-- WORK TO COMPLETE --
Taking the listing below, restate word for word each line from the line with "ATOM 59 O O" to the line with "ATOM 74 C C . SER", ends included, and stop there.

-- THE DATA --
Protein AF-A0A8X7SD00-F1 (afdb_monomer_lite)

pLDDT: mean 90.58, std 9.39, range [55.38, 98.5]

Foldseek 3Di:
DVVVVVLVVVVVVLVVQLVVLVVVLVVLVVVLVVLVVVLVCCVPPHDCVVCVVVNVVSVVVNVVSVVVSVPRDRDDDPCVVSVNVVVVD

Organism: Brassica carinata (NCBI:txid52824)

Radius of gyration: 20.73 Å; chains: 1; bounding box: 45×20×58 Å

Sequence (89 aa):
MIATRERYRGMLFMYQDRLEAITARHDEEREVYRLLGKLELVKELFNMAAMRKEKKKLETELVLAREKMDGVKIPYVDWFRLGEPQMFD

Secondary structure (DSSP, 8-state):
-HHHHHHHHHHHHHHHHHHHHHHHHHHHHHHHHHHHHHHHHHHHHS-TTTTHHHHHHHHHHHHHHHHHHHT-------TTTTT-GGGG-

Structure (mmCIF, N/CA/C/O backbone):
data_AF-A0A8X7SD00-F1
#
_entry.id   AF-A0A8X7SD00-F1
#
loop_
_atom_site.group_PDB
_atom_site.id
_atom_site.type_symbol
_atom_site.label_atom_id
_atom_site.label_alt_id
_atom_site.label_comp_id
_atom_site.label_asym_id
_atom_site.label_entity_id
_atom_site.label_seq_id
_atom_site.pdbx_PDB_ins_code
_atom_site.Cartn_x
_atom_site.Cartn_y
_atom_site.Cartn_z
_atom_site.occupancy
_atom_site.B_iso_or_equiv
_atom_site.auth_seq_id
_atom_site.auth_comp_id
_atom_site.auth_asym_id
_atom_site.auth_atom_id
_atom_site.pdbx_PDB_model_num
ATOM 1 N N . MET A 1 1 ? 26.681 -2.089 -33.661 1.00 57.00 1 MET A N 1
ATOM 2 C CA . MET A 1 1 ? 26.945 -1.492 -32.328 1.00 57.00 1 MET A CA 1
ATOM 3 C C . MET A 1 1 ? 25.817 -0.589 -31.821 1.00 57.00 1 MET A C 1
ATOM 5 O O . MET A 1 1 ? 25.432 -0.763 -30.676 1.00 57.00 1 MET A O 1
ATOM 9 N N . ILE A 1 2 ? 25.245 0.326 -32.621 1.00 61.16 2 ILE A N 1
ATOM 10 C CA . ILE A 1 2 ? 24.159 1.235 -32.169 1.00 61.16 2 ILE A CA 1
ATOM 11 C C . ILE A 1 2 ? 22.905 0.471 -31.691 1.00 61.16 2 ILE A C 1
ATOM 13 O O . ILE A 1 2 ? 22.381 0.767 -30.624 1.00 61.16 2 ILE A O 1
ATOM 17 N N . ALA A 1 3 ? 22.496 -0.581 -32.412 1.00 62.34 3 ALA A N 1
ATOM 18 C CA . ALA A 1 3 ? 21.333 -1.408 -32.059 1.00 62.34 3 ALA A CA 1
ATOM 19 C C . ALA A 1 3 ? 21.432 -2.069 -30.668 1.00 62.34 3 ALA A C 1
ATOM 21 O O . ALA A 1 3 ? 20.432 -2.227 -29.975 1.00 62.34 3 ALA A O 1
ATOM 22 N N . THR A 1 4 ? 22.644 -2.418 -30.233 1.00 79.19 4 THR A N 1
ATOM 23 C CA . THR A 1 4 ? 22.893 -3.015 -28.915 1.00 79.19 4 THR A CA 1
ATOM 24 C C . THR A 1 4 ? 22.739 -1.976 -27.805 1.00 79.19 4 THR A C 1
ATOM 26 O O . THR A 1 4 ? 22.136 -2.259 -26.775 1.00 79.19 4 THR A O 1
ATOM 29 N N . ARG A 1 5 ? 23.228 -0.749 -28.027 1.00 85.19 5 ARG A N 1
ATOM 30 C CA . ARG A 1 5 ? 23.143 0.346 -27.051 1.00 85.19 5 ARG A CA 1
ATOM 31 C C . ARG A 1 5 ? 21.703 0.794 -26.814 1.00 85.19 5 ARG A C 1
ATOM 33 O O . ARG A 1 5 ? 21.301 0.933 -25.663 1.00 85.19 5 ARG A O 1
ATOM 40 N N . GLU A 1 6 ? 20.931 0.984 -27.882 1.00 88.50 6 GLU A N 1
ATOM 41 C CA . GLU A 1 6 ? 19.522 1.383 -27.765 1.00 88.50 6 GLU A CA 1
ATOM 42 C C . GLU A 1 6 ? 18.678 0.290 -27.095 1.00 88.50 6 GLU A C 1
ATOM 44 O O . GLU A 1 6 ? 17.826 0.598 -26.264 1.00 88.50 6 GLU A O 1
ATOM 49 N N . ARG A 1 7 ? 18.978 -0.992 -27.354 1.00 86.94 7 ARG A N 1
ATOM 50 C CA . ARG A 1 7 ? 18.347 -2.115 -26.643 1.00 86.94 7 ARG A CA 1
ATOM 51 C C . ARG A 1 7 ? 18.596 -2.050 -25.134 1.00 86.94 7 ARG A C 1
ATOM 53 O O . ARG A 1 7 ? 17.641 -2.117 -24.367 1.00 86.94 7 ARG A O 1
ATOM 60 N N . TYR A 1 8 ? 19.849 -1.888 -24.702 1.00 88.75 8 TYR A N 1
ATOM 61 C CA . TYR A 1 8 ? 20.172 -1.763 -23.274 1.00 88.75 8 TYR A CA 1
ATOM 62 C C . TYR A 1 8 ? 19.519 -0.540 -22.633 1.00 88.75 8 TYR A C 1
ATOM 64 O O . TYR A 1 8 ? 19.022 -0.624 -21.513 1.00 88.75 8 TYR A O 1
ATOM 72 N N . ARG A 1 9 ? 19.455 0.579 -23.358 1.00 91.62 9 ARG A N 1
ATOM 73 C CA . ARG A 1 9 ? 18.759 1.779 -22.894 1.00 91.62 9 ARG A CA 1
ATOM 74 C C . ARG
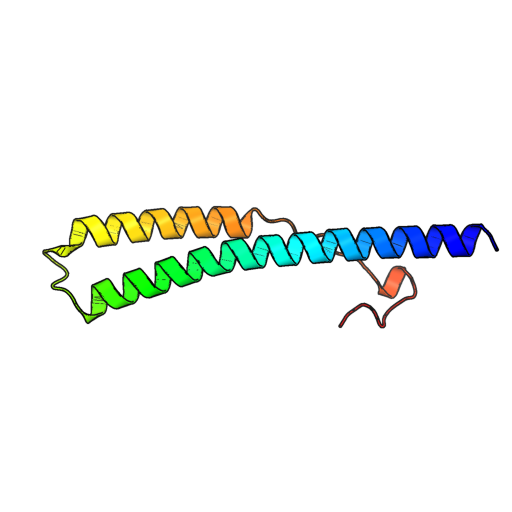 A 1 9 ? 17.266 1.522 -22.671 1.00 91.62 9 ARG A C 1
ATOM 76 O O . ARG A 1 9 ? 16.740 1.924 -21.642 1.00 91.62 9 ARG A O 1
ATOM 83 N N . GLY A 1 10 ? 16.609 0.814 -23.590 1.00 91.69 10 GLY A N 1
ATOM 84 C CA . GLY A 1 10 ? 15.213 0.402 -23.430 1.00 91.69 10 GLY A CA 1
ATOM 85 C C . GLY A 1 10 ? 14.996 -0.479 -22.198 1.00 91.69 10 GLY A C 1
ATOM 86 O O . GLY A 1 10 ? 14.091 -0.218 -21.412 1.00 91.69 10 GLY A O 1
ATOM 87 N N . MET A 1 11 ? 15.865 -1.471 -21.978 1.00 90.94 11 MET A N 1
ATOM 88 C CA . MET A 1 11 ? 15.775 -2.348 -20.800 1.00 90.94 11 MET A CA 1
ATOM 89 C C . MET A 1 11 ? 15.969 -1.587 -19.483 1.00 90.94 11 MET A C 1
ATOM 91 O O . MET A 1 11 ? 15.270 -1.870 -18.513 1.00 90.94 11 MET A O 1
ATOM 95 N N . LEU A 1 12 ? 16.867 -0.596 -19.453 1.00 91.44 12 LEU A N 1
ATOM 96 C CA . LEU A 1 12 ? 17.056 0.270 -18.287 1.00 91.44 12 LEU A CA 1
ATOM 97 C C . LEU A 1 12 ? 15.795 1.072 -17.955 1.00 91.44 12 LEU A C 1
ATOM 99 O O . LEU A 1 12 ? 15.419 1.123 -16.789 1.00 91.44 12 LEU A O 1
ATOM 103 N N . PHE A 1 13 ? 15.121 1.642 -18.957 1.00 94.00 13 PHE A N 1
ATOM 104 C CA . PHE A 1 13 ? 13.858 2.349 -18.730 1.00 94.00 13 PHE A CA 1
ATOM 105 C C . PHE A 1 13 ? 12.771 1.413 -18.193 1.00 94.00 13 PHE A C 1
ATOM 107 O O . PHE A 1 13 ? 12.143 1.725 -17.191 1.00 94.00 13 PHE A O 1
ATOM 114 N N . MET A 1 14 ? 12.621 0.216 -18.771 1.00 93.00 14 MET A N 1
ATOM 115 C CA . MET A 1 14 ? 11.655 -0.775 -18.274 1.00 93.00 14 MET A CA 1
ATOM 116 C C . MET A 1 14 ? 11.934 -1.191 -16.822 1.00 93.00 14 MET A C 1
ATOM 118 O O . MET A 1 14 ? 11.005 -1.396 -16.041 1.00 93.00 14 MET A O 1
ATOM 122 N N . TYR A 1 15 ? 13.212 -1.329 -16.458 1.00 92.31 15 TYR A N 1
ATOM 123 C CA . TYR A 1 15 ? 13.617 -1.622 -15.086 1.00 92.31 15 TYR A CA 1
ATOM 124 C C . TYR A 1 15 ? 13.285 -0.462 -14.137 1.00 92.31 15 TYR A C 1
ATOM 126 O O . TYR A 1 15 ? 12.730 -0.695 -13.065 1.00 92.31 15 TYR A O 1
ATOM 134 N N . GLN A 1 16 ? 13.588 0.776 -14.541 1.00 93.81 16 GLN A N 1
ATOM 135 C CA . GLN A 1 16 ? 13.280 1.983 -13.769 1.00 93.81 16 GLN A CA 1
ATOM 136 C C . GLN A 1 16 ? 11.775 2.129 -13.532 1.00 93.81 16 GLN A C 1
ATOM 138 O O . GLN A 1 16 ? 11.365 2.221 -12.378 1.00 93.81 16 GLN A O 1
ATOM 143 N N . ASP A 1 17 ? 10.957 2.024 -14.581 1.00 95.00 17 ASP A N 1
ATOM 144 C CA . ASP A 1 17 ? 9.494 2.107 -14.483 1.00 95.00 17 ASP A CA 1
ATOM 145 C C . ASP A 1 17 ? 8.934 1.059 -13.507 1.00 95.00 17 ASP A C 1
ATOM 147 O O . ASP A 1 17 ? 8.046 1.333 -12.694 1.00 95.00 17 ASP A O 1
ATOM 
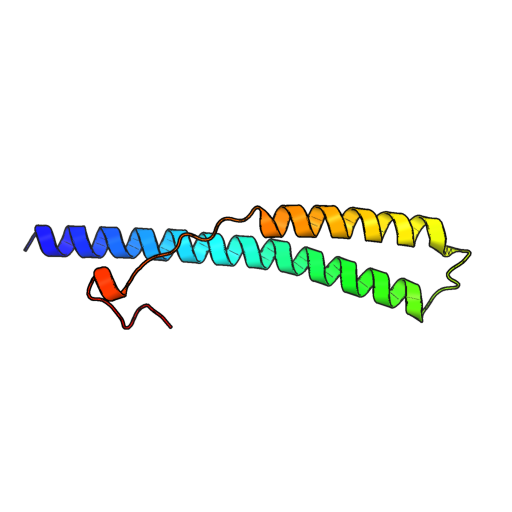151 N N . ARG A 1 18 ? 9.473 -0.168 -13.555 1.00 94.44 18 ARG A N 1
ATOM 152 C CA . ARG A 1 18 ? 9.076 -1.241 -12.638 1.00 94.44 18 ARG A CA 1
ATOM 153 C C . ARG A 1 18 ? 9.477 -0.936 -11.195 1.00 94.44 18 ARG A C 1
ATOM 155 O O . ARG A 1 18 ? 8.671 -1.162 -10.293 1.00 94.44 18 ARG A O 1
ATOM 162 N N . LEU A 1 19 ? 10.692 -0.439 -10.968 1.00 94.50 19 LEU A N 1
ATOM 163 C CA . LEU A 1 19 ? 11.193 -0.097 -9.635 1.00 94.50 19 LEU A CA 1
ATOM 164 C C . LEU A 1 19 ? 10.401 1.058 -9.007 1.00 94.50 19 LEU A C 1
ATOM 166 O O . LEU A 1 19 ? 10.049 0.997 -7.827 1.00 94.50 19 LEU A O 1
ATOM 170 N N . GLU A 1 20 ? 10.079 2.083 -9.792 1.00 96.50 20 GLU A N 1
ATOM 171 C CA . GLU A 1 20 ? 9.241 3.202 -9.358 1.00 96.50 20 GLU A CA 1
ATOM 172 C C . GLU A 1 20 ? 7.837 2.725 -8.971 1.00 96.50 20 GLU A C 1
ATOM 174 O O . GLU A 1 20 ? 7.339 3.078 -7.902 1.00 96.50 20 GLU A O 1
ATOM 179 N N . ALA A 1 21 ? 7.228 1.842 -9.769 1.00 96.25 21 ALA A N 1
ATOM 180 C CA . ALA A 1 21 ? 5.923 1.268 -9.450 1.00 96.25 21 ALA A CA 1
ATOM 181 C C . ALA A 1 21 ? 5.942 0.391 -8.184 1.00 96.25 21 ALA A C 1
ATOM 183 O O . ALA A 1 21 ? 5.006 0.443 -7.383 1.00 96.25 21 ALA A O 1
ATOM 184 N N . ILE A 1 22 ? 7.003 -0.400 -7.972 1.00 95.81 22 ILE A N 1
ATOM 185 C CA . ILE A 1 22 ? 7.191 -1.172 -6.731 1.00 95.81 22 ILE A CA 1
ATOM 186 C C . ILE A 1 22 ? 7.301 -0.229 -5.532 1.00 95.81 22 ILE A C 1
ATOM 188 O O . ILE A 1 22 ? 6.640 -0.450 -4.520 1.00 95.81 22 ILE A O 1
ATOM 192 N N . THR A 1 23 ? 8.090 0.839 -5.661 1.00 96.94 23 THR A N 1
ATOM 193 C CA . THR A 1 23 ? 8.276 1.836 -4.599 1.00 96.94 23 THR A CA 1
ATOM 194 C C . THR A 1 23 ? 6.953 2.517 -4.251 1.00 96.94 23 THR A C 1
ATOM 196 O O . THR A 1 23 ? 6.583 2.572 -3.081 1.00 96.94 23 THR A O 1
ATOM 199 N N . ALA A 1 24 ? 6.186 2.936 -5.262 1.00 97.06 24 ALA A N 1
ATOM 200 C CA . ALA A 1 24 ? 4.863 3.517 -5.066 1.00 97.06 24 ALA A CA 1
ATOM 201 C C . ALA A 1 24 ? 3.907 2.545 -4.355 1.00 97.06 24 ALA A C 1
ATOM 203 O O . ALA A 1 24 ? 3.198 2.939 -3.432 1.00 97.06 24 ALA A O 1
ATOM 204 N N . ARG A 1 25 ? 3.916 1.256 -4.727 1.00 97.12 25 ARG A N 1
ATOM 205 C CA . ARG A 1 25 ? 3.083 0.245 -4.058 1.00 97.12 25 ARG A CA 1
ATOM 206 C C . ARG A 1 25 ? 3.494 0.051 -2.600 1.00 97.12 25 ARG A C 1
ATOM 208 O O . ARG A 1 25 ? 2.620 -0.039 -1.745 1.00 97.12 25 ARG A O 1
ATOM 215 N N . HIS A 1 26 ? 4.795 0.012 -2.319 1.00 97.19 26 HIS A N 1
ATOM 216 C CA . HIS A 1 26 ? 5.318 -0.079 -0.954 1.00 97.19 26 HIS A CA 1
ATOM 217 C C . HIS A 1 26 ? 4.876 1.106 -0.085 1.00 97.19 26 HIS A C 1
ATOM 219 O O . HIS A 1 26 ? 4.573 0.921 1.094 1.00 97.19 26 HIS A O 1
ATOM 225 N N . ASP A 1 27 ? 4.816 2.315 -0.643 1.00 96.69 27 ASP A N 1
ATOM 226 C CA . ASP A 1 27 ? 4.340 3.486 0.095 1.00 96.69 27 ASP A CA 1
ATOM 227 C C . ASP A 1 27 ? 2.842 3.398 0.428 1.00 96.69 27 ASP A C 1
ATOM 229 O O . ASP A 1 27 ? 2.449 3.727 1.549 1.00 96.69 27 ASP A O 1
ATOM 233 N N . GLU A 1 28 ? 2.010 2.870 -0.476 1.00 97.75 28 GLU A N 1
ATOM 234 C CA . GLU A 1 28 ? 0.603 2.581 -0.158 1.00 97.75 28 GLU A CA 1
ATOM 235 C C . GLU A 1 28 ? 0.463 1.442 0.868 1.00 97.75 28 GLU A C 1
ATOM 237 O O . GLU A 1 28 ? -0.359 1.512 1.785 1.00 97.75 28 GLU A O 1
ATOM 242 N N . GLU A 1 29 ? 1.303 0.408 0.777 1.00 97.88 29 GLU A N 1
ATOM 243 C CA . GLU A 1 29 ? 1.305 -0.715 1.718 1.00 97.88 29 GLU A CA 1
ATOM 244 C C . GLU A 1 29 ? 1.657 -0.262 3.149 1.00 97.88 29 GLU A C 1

---

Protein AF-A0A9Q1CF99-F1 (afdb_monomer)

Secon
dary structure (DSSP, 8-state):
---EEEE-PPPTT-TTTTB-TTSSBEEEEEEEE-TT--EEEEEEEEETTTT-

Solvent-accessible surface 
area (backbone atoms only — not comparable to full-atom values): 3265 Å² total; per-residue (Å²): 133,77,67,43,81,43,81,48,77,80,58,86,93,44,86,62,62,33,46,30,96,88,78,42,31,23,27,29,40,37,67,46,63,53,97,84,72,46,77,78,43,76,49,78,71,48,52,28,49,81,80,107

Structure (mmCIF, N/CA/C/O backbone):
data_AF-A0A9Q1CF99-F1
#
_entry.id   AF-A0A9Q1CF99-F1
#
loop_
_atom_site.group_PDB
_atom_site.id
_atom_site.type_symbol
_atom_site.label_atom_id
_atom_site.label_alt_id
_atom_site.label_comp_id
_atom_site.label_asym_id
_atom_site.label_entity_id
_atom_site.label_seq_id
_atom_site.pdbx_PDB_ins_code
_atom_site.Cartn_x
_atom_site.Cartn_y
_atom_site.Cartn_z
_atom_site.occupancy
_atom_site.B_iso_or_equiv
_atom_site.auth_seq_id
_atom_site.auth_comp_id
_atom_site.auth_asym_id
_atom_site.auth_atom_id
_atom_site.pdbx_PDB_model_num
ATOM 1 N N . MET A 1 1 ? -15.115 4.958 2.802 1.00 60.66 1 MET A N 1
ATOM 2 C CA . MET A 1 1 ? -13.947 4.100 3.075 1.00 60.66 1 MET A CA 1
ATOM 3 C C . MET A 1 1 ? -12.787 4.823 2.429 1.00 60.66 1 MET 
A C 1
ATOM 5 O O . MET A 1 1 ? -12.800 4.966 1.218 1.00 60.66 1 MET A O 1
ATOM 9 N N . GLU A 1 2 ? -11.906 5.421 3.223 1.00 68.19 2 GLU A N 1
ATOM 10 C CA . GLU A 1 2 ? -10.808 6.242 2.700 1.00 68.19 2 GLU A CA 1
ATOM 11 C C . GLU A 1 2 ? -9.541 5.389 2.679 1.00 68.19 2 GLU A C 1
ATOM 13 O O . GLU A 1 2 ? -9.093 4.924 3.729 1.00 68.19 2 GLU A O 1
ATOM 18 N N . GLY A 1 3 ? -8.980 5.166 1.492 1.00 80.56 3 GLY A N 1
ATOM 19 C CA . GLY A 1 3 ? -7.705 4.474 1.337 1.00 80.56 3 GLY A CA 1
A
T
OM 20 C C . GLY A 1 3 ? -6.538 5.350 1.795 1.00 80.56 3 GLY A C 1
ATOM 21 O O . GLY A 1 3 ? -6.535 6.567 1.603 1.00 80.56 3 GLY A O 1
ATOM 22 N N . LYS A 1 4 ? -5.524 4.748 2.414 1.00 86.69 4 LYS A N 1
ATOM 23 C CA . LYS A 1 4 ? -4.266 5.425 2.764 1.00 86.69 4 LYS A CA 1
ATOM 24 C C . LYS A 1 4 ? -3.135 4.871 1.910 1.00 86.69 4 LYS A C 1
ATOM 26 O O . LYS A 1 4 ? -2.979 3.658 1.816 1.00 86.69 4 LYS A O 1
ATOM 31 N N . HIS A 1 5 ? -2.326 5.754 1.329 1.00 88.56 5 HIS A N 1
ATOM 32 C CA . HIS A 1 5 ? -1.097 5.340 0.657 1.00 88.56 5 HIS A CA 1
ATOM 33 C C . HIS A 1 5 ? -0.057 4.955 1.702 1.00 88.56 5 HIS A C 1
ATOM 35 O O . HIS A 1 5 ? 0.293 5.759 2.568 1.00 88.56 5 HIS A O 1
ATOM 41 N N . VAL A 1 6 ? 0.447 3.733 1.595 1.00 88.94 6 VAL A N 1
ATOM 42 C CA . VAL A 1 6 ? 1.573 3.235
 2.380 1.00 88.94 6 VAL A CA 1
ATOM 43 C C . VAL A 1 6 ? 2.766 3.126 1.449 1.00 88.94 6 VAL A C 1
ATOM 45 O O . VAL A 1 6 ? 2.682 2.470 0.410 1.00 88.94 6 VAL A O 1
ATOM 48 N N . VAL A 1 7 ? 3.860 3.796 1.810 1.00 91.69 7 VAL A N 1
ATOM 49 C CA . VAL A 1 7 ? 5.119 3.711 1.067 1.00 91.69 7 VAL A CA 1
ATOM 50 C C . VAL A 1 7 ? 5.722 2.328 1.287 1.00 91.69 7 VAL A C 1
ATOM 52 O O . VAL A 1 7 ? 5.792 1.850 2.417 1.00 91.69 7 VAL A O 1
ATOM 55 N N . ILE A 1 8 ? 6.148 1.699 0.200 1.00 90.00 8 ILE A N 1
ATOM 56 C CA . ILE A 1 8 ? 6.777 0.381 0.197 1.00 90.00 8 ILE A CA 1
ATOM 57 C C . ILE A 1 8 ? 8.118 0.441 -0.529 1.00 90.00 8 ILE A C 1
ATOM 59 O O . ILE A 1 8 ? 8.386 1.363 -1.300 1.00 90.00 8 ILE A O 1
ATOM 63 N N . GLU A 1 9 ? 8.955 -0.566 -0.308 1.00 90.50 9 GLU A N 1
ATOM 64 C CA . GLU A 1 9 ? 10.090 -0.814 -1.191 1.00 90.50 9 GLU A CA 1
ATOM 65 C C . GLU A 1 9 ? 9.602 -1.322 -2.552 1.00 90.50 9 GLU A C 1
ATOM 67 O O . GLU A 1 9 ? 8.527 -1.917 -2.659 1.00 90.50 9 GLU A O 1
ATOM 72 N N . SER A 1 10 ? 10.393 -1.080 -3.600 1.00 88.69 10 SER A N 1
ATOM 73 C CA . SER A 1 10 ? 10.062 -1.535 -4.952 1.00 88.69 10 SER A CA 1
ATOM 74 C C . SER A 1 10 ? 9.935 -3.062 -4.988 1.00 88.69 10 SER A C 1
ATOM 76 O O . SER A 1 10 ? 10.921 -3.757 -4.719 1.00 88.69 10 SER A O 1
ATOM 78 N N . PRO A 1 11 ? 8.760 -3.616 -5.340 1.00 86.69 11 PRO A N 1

-- REPLY TO THE TASK --
ATOM 59 O O . ILE A 1 8 ? 8.386 1.363 -1.300 1.00 90.00 8 ILE A O 1
ATOM 63 N N . GLU A 1 9 ? 8.955 -0.566 -0.308 1.00 90.50 9 GLU A N 1
ATOM 64 C CA . GLU A 1 9 ? 10.090 -0.814 -1.191 1.00 90.50 9 GLU A CA 1
ATOM 65 C C . GLU A 1 9 ? 9.602 -1.322 -2.552 1.00 90.50 9 GLU A C 1
ATOM 67 O O . GLU A 1 9 ? 8.527 -1.917 -2.659 1.00 90.50 9 GLU A O 1
ATOM 72 N N . SER A 1 10 ? 10.393 -1.080 -3.600 1.00 88.69 10 SER A N 1
ATOM 73 C CA . SER A 1 10 ? 10.062 -1.535 -4.952 1.00 88.69 10 SER A CA 1
ATOM 74 C C . SER A 1 10 ? 9.935 -3.062 -4.988 1.00 88.69 10 SER A C 1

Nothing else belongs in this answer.